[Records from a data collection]
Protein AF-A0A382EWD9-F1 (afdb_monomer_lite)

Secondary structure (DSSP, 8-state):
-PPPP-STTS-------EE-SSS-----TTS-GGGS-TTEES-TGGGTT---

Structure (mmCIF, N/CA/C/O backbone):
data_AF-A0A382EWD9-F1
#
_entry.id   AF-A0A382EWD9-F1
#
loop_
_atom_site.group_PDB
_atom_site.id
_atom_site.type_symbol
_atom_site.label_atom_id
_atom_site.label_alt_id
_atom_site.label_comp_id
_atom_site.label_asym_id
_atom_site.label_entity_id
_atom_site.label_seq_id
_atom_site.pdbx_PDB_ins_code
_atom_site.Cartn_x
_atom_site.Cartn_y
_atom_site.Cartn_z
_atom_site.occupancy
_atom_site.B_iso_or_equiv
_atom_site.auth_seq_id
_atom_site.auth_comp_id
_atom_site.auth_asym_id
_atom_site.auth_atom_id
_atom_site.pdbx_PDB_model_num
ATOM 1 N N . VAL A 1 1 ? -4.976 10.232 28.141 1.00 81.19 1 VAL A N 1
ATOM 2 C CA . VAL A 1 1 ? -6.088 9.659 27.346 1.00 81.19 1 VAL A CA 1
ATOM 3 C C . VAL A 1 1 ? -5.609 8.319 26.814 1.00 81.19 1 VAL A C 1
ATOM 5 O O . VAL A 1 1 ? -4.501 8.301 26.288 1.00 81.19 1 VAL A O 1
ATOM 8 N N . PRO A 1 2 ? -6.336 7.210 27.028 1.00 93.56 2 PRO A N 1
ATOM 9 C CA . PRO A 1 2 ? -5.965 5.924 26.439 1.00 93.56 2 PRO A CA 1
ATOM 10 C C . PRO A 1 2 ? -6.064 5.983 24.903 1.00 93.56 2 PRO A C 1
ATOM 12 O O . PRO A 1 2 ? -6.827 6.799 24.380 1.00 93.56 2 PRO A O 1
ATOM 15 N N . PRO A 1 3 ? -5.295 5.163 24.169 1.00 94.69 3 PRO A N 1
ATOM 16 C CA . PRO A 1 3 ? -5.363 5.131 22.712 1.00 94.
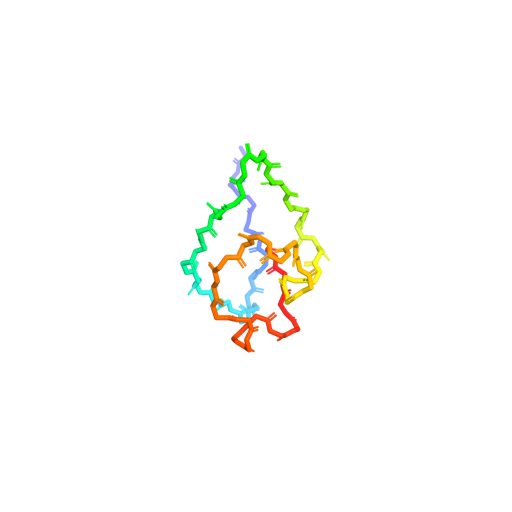69 3 PRO A CA 1
ATOM 17 C C . PRO A 1 3 ? -6.752 4.690 22.230 1.00 94.69 3 PRO A C 1
ATOM 19 O O . PRO A 1 3 ? -7.375 3.812 22.827 1.00 94.69 3 PRO A O 1
ATOM 22 N N . LEU A 1 4 ? -7.219 5.298 21.137 1.00 96.44 4 LEU A N 1
ATOM 23 C CA . LEU A 1 4 ? -8.449 4.898 20.454 1.00 96.44 4 LEU A CA 1
ATOM 24 C C . LEU A 1 4 ? -8.132 3.771 19.469 1.00 96.44 4 LEU A C 1
ATOM 26 O O . LEU A 1 4 ? -7.273 3.935 18.602 1.00 96.44 4 LEU A O 1
ATOM 30 N N . GLN A 1 5 ? -8.831 2.646 19.599 1.00 96.25 5 GLN A N 1
ATOM 31 C CA . GLN A 1 5 ? -8.754 1.555 18.632 1.00 96.25 5 GLN A CA 1
ATOM 32 C C . GLN A 1 5 ? -9.525 1.936 17.362 1.00 96.25 5 GLN A C 1
ATOM 34 O O . GLN A 1 5 ? -10.581 2.568 17.434 1.00 96.25 5 GLN A O 1
ATOM 39 N N . ALA A 1 6 ? -8.994 1.578 16.195 1.00 95.12 6 ALA A N 1
ATOM 40 C CA . ALA A 1 6 ? -9.582 1.907 14.900 1.00 95.12 6 ALA A CA 1
ATOM 41 C C . ALA A 1 6 ? -9.841 0.639 14.082 1.00 95.12 6 ALA A C 1
ATOM 43 O O . ALA A 1 6 ? -9.017 -0.271 14.075 1.00 95.12 6 ALA A O 1
ATOM 44 N N . ASN A 1 7 ? -10.956 0.622 13.340 1.00 95.88 7 ASN A N 1
ATOM 45 C CA . ASN A 1 7 ? -11.332 -0.455 12.412 1.00 95.88 7 ASN A CA 1
ATOM 46 C C . ASN A 1 7 ? -11.429 -1.859 13.056 1.00 95.88 7 ASN A C 1
ATOM 48 O O . ASN A 1 7 ? -11.195 -2.862 12.382 1.00 95.88 7 ASN A O 1
ATOM 52 N N . GLU A 1 8 ? -11.772 -1.948 14.345 1.00 97.25 8 GLU A N 1
ATOM 53 C CA . GLU A 1 8 ? -11.911 -3.234 15.036 1.00 97.25 8 GLU A CA 1
ATOM 54 C C . GLU A 1 8 ? -12.992 -4.119 14.396 1.00 97.25 8 GLU A C 1
ATOM 56 O O . GLU A 1 8 ? -14.033 -3.639 13.945 1.00 97.25 8 GLU A O 1
ATOM 61 N N . GLY A 1 9 ? -12.737 -5.429 14.358 1.00 96.94 9 GLY A N 1
ATOM 62 C CA . GLY A 1 9 ? -13.677 -
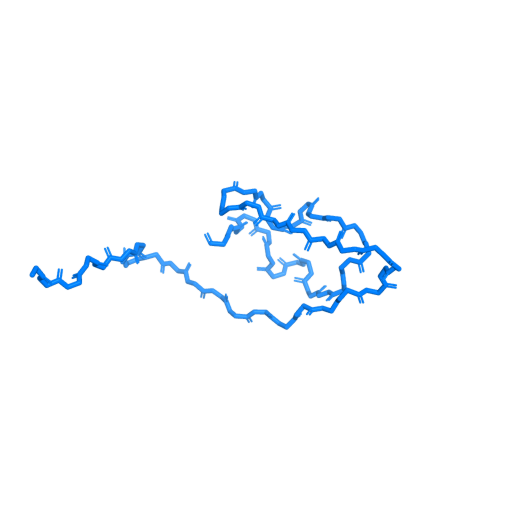6.424 13.831 1.00 96.94 9 GLY A CA 1
ATOM 63 C C . GLY A 1 9 ? -13.792 -6.480 12.303 1.00 96.94 9 GLY A C 1
ATOM 64 O O . GLY A 1 9 ? -14.539 -7.313 11.795 1.00 96.94 9 GLY A O 1
ATOM 65 N N . LEU A 1 10 ? -13.064 -5.638 11.563 1.00 97.00 10 LEU A N 1
ATOM 66 C CA . LEU A 1 10 ? -13.008 -5.699 10.102 1.00 97.00 10 LEU A CA 1
ATOM 67 C C . LEU A 1 10 ? -11.912 -6.663 9.628 1.00 97.00 10 LEU A C 1
ATOM 69 O O . LEU A 1 10 ? -10.832 -6.736 10.215 1.00 97.00 10 LEU A O 1
ATOM 73 N N . GLU A 1 11 ? -12.175 -7.385 8.537 1.00 96.56 11 GLU A N 1
ATOM 74 C CA . GLU A 1 11 ? -11.156 -8.204 7.874 1.00 96.56 11 GLU A CA 1
ATOM 75 C C . GLU A 1 11 ? -10.051 -7.300 7.306 1.00 96.56 11 GLU A C 1
ATOM 77 O O . GLU A 1 11 ? -10.329 -6.309 6.627 1.00 96.56 11 GLU A O 1
ATOM 82 N N . THR A 1 12 ? -8.790 -7.648 7.571 1.00 97.19
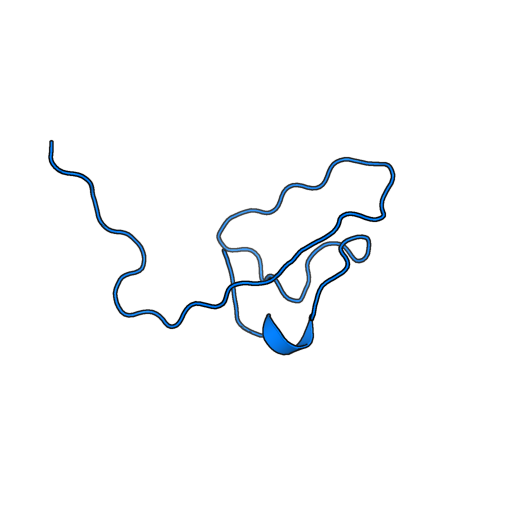 12 THR A N 1
ATOM 83 C CA . THR A 1 12 ? -7.625 -6.897 7.090 1.00 97.19 12 THR A CA 1
ATOM 84 C C . THR A 1 12 ? -6.689 -7.790 6.288 1.00 97.19 12 THR A C 1
ATOM 86 O O . THR A 1 12 ? -6.651 -9.008 6.455 1.00 97.19 12 THR A O 1
ATOM 89 N N . LYS A 1 13 ? -5.932 -7.167 5.382 1.00 96.81 13 LYS A N 1
ATOM 90 C CA . LYS A 1 13 ? -4.952 -7.834 4.523 1.00 96.81 13 LYS A CA 1
ATOM 91 C C . LYS A 1 13 ? -3.661 -7.031 4.525 1.00 96.81 13 LYS A C 1
ATOM 93 O O . LYS A 1 13 ? -3.696 -5.803 4.501 1.00 96.81 13 LYS A O 1
ATOM 98 N N . THR A 1 14 ? -2.527 -7.720 4.502 1.00 97.81 14 THR A N 1
ATOM 99 C CA . THR A 1 14 ? -1.210 -7.093 4.355 1.00 97.81 14 THR A CA 1
ATOM 100 C C . THR A 1 14 ? -0.678 -7.383 2.962 1.00 97.81 14 THR A C 1
ATOM 102 O O . THR A 1 14 ? -0.543 -8.542 2.579 1.00 97.81 14 THR A O 1
ATOM 105 N N . LEU A 1 15 ? -0.374 -6.329 2.206 1.00 98.00 15 LEU A N 1
ATOM 106 C CA . LEU A 1 15 ? 0.177 -6.425 0.857 1.00 98.00 15 LEU A CA 1
ATOM 107 C C . LEU A 1 15 ? 1.516 -5.695 0.796 1.00 98.00 15 LEU A C 1
ATOM 109 O O . LEU A 1 15 ? 1.665 -4.606 1.349 1.00 98.00 15 LEU A O 1
ATOM 113 N N . VAL A 1 16 ? 2.480 -6.283 0.091 1.00 98.38 16 VAL A N 1
ATOM 114 C CA . VAL A 1 16 ? 3.728 -5.602 -0.267 1.00 98.38 16 VAL A CA 1
ATOM 115 C C . VAL A 1 16 ? 3.460 -4.758 -1.507 1.00 98.38 16 VAL A C 1
ATOM 117 O O . VAL A 1 16 ? 2.941 -5.265 -2.500 1.00 98.38 16 VAL A O 1
ATOM 120 N N . VAL A 1 17 ? 3.801 -3.472 -1.444 1.00 98.56 17 VAL A N 1
ATOM 121 C CA . VAL A 1 17 ? 3.545 -2.505 -2.517 1.00 98.56 17 VAL A CA 1
ATOM 122 C C . VAL A 1 17 ? 4.854 -1.838 -2.906 1.00 98.56 17 VAL A C 1
ATOM 124 O O . VAL A 1 17 ? 5.565 -1.316 -2.047 1.00 98.56 17 VAL A O 1
ATOM 127 N N . LYS A 1 18 ? 5.164 -1.823 -4.203 1.00 98.69 18 LYS A N 1
ATOM 128 C CA . LYS A 1 18 ? 6.352 -1.163 -4.752 1.00 98.69 18 LYS A CA 1
ATOM 129 C C . LYS A 1 18 ? 5.944 -0.076 -5.737 1.00 98.69 18 LYS A C 1
ATOM 131 O O . LYS A 1 18 ? 5.161 -0.323 -6.650 1.00 98.69 18 LYS A O 1
ATOM 136 N N . ASN A 1 19 ? 6.489 1.127 -5.574 1.00 98.62 19 ASN A N 1
ATOM 137 C CA . ASN A 1 19 ? 6.344 2.183 -6.571 1.00 98.62 19 ASN A CA 1
ATOM 138 C C . ASN A 1 19 ? 7.420 2.018 -7.650 1.00 98.62 19 ASN A C 1
ATOM 140 O O . ASN A 1 19 ? 8.606 2.148 -7.356 1.00 98.62 19 ASN A O 1
ATOM 144 N N . LEU A 1 20 ? 7.001 1.710 -8.879 1.00 98.69 20 LEU A N 1
ATOM 145 C CA . LEU A 1 20 ? 7.872 1.632 -10.058 1.00 98.69 20 LEU A CA 1
ATOM 146 C C . LEU A 1 20 ? 7.968 2.969 -10.810 1.00 98.69 20 LEU A C 1
ATOM 148 O O . LEU A 1 20 ? 8.724 3.080 -11.773 1.00 98.69 20 LEU A O 1
ATOM 152 N N . GLY A 1 21 ? 7.175 3.965 -10.411 1.00 98.12 21 GLY A N 1
ATOM 153 C CA . GLY A 1 21 ? 7.186 5.297 -10.999 1.00 98.12 21 GLY A CA 1
ATOM 154 C C . GLY A 1 21 ? 8.364 6.149 -10.531 1.00 98.12 21 GLY A C 1
ATOM 155 O O . GLY A 1 21 ? 8.985 5.901 -9.502 1.00 98.12 21 GLY A O 1
ATOM 156 N N . ASP A 1 22 ? 8.619 7.212 -11.282 1.00 98.31 22 ASP A N 1
ATOM 157 C CA . ASP A 1 22 ? 9.632 8.238 -11.013 1.00 98.31 22 ASP A CA 1
ATOM 158 C C . ASP A 1 22 ? 9.138 9.364 -10.087 1.00 98.31 22 ASP A C 1
ATOM 160 O O . ASP A 1 22 ? 9.914 10.207 -9.639 1.00 98.31 22 ASP A O 1
ATOM 164 N N . ARG A 1 23 ? 7.833 9.385 -9.800 1.00 98.56 23 ARG A N 1
ATOM 165 C CA . ARG A 1 23 ? 7.155 10.402 -8.993 1.00 98.56 23 ARG A CA 1
ATOM 166 C C . ARG A 1 23 ? 6.594 9.801 -7.703 1.00 98.56 23 ARG A C 1
ATOM 168 O O . ARG A 1 23 ? 6.174 8.638 -7.695 1.00 98.56 23 ARG A O 1
ATOM 175 N N . PRO A 1 24 ? 6.537 10.587 -6.614 1.00 98.56 24 PRO A N 1
ATOM 176 C CA . PRO A 1 24 ? 5.913 10.152 -5.372 1.00 98.56 24 PRO A CA 1
ATOM 177 C C . PRO A 1 24 ? 4.409 9.911 -5.561 1.00 98.56 24 PRO A 
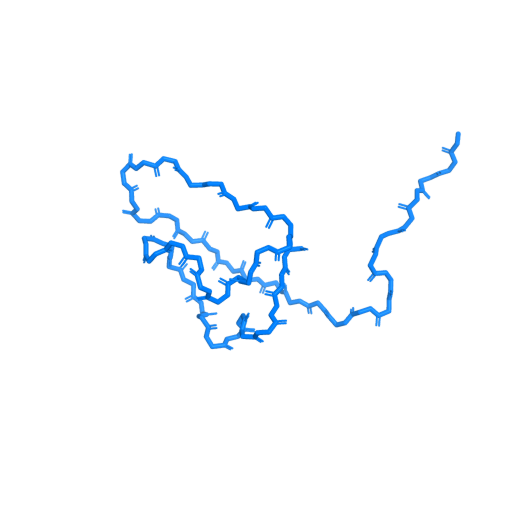C 1
ATOM 179 O O . PRO A 1 24 ? 3.740 10.621 -6.314 1.00 98.56 24 PRO A O 1
ATOM 182 N N . ILE A 1 25 ? 3.875 8.908 -4.860 1.00 98.69 25 ILE A N 1
ATOM 183 C CA . ILE A 1 25 ? 2.455 8.539 -4.878 1.00 98.69 25 ILE A CA 1
ATOM 184 C C . ILE A 1 25 ? 1.972 8.424 -3.430 1.00 98.69 25 ILE A C 1
ATOM 186 O O . ILE A 1 25 ? 2.570 7.704 -2.634 1.00 98.69 25 ILE A O 1
ATOM 190 N N . GLN A 1 26 ? 0.879 9.116 -3.106 1.00 98.69 26 GLN A N 1
ATOM 191 C CA . GLN A 1 26 ? 0.205 9.069 -1.807 1.00 98.69 26 GLN A CA 1
ATOM 192 C C . GLN A 1 26 ? -1.262 8.678 -2.010 1.00 98.69 26 GLN A C 1
ATOM 194 O O . GLN A 1 26 ? -1.892 9.099 -2.980 1.00 98.69 26 GLN A O 1
ATOM 199 N N . ILE A 1 27 ? -1.795 7.855 -1.108 1.00 98.50 27 ILE A N 1
ATOM 200 C CA . ILE A 1 27 ? -3.147 7.299 -1.195 1.00 98.50 27 ILE A CA 1
ATOM 201 C C . ILE A 1 27 ? -3.893 7.662 0.089 1.00 98.50 27 ILE A C 1
ATOM 203 O O . ILE A 1 27 ? -3.349 7.538 1.184 1.00 98.50 27 ILE A O 1
ATOM 207 N N . GLY A 1 28 ? -5.131 8.139 -0.049 1.00 98.31 28 GLY A N 1
ATOM 208 C CA . GLY A 1 28 ? -6.007 8.429 1.088 1.00 98.31 28 GLY A CA 1
ATOM 209 C C . GLY A 1 28 ? -6.641 7.162 1.666 1.00 98.31 28 GLY A C 1
ATOM 210 O O . GLY A 1 28 ? -6.842 6.185 0.948 1.00 98.31 28 GLY A O 1
ATOM 211 N N . SER A 1 29 ? -7.018 7.198 2.948 1.00 97.88 29 SER A N 1
ATOM 212 C CA . SER A 1 29 ? -7.494 6.012 3.677 1.00 97.88 29 SER A CA 1
ATOM 213 C C . SER A 1 29 ? -8.707 5.320 3.053 1.00 97.88 29 SER A C 1
ATOM 215 O O . SER A 1 29 ? -8.811 4.108 3.125 1.00 97.88 29 SER A O 1
ATOM 217 N N . HIS A 1 30 ? -9.603 6.066 2.401 1.00 97.94 30 HIS A N 1
ATOM 218 C CA . HIS A 1 30 ? -10.861 5.541 1.848 1.00 97.94 30 HIS A CA 1
ATOM 219 C C . HIS A 1 30 ? -10.851 5.346 0.330 1.00 97.94 30 HIS A C 1
ATOM 221 O O . HIS A 1 30 ? -11.891 5.071 -0.266 1.00 97.94 30 HIS A O 1
ATOM 227 N N . PHE A 1 31 ? -9.695 5.489 -0.315 1.00 98.50 31 PHE A N 1
ATOM 228 C CA . PHE A 1 31 ? -9.594 5.211 -1.738 1.00 98.50 31 PHE A CA 1
ATOM 229 C C . PHE A 1 31 ? -9.650 3.695 -1.983 1.00 98.50 31 PHE A C 1
ATOM 231 O O . PHE A 1 31 ? -9.029 2.925 -1.250 1.00 98.50 31 PHE A O 1
ATOM 238 N N . HIS A 1 32 ? -10.371 3.261 -3.021 1.00 98.19 32 HIS A N 1
ATOM 239 C CA . HIS A 1 32 ? -10.446 1.847 -3.384 1.00 98.19 32 HIS A CA 1
ATOM 240 C C . HIS A 1 32 ? -9.064 1.354 -3.833 1.00 98.19 32 HIS A C 1
ATOM 242 O O . HIS A 1 32 ? -8.597 1.694 -4.923 1.00 98.19 32 HIS A O 1
ATOM 248 N N . PHE A 1 33 ? -8.389 0.562 -2.993 1.00 98.44 33 PHE A N 1
ATOM 249 C CA . PHE A 1 33 ? -6.966 0.259 -3.174 1.00 98.44 33 PHE A CA 1
AT
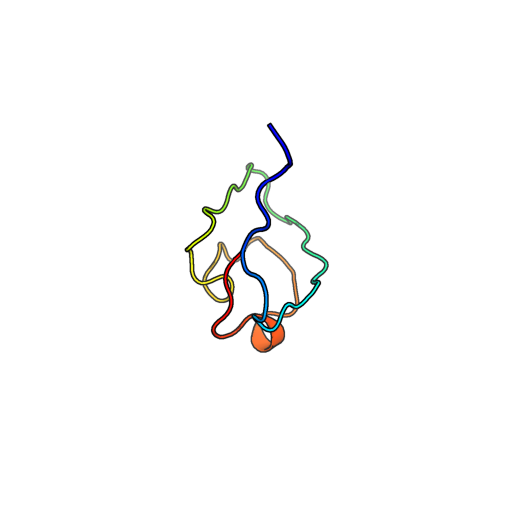OM 250 C C . PHE A 1 33 ? -6.687 -0.498 -4.482 1.00 98.44 33 PHE A C 1
ATOM 252 O O . PHE A 1 33 ? -5.640 -0.322 -5.096 1.00 98.44 33 PHE A O 1
ATOM 259 N N . PHE A 1 34 ? -7.662 -1.266 -4.977 1.00 98.25 34 PHE A N 1
ATOM 260 C CA . PHE A 1 34 ? -7.623 -1.919 -6.289 1.00 98.25 34 PHE A CA 1
ATOM 261 C C . PHE A 1 34 ? -7.343 -0.955 -7.457 1.00 98.25 34 PHE A C 1
ATOM 263 O O . PHE A 1 34 ? -6.652 -1.318 -8.413 1.00 98.25 34 PHE A O 1
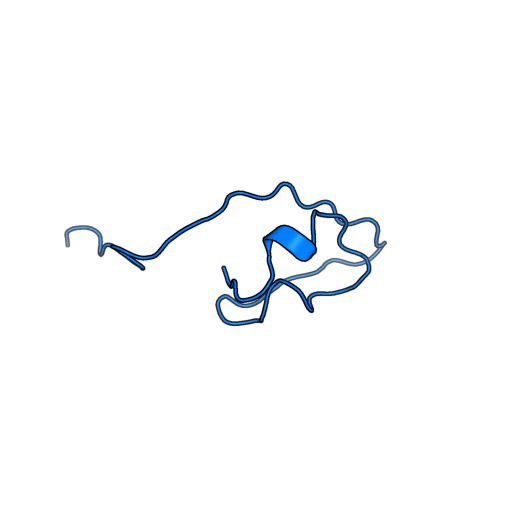
ATOM 270 N N . GLU A 1 35 ? -7.866 0.271 -7.385 1.00 98.12 35 GLU A N 1
ATOM 271 C CA . GLU A 1 35 ? -7.880 1.249 -8.481 1.00 98.12 35 GLU A CA 1
ATOM 272 C C . GLU A 1 35 ? -6.771 2.301 -8.367 1.00 98.12 35 GLU A C 1
ATOM 274 O O . GLU A 1 35 ? -6.732 3.259 -9.139 1.00 98.12 35 GLU A O 1
ATOM 279 N N . VAL A 1 36 ? -5.846 2.144 -7.412 1.00 98.50 36 VAL A N 1
ATOM 280 C CA . VAL A 1 36 ? -4.739 3.096 -7.232 1.00 98.50 36 VAL A CA 1
ATOM 281 C C . VAL A 1 36 ? -3.838 3.122 -8.461 1.00 98.50 36 VAL A C 1
ATOM 283 O O . VAL A 1 36 ? -3.842 2.201 -9.288 1.00 98.50 36 VAL A O 1
ATOM 286 N N . ASN A 1 37 ? -3.020 4.172 -8.540 1.00 98.56 37 ASN A N 1
ATOM 287 C CA . ASN A 1 37 ? -2.090 4.435 -9.633 1.00 98.56 37 ASN A CA 1
ATOM 288 C C . ASN A 1 37 ? -1.403 3.153 -10.157 1.00 98.56 37 ASN A C 1
ATOM 290 O O . ASN A 1 37 ? -0.881 2.343 -9.390 1.00 98.56 37 ASN A O 1
ATOM 294 N N . LYS A 1 38 ? -1.414 2.977 -11.484 1.00 98.19 38 LYS A N 1
ATOM 295 C CA . LYS A 1 38 ? -0.877 1.800 -12.188 1.00 98.19 38 LYS A CA 1
ATOM 296 C C . LYS A 1 38 ? 0.633 1.611 -12.017 1.00 98.19 38 LYS A C 1
ATOM 298 O O . LYS A 1 38 ? 1.107 0.500 -12.204 1.00 98.19 38 LYS A O 1
ATOM 303 N N . ALA A 1 39 ? 1.364 2.661 -11.638 1.00 98.56 39 ALA A N 1
ATOM 304 C CA . ALA A 1 39 ? 2.789 2.580 -11.317 1.00 98.56 39 ALA A CA 1
ATOM 305 C C . ALA A 1 39 ? 3.082 1.805 -10.016 1.00 98.56 39 ALA A C 1
ATOM 307 O O . ALA A 1 39 ? 4.236 1.470 -9.754 1.00 98.56 39 ALA A O 1
ATOM 308 N N . LEU A 1 40 ? 2.060 1.522 -9.199 1.00 98.69 40 LEU A N 1
ATOM 309 C CA . LEU A 1 40 ? 2.191 0.660 -8.030 1.00 98.69 40 LEU A CA 1
ATOM 310 C C . LEU A 1 40 ? 2.028 -0.810 -8.429 1.00 98.69 40 LEU A C 1
ATOM 312 O O . LEU A 1 40 ? 0.973 -1.217 -8.932 1.00 98.69 40 LEU A O 1
ATOM 316 N N . GLU A 1 41 ? 3.073 -1.585 -8.158 1.00 98.75 41 GLU A N 1
ATOM 317 C CA . GLU A 1 41 ? 3.140 -3.035 -8.318 1.00 98.75 41 GLU A CA 1
ATOM 318 C C . GLU A 1 41 ? 2.773 -3.721 -6.994 1.00 98.75 41 GLU A C 1
ATOM 320 O O . GLU A 1 41 ? 3.396 -3.467 -5.960 1.00 98.75 41 GLU A O 1
ATOM 325 N N . PHE A 1 42 ? 1.725 -4.548 -7.034 1.00 98.62 42 PHE A N 1
ATOM 326 C CA . PHE A 1 42 ? 1.214 -5.384 -5.941 1.00 98.62 42 PHE A CA 1
ATOM 327 C C . PHE A 1 42 ? 0.165 -6.371 -6.493 1.00 98.62 42 PHE A C 1
ATOM 329 O O . PHE A 1 42 ? -0.275 -6.238 -7.640 1.00 98.62 42 PHE A O 1
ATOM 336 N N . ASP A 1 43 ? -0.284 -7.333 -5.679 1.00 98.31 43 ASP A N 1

▶ What to work on:
Above are some records; copy exactly the lines from the one with "ATOM 316 N N" through the one with "ATOM 318 C C", both included, and no others.

▶ Response area:
ATOM 316 N N . GLU A 1 41 ? 3.073 -1.585 -8.158 1.00 98.75 41 GLU A N 1
ATOM 317 C CA . GLU A 1 41 ? 3.140 -3.035 -8.318 1.00 98.75 41 GLU A CA 1
ATOM 318 C C . GLU A 1 41 ? 2.773 -3.721 -6.994 1.00 98.75 41 GLU A C 1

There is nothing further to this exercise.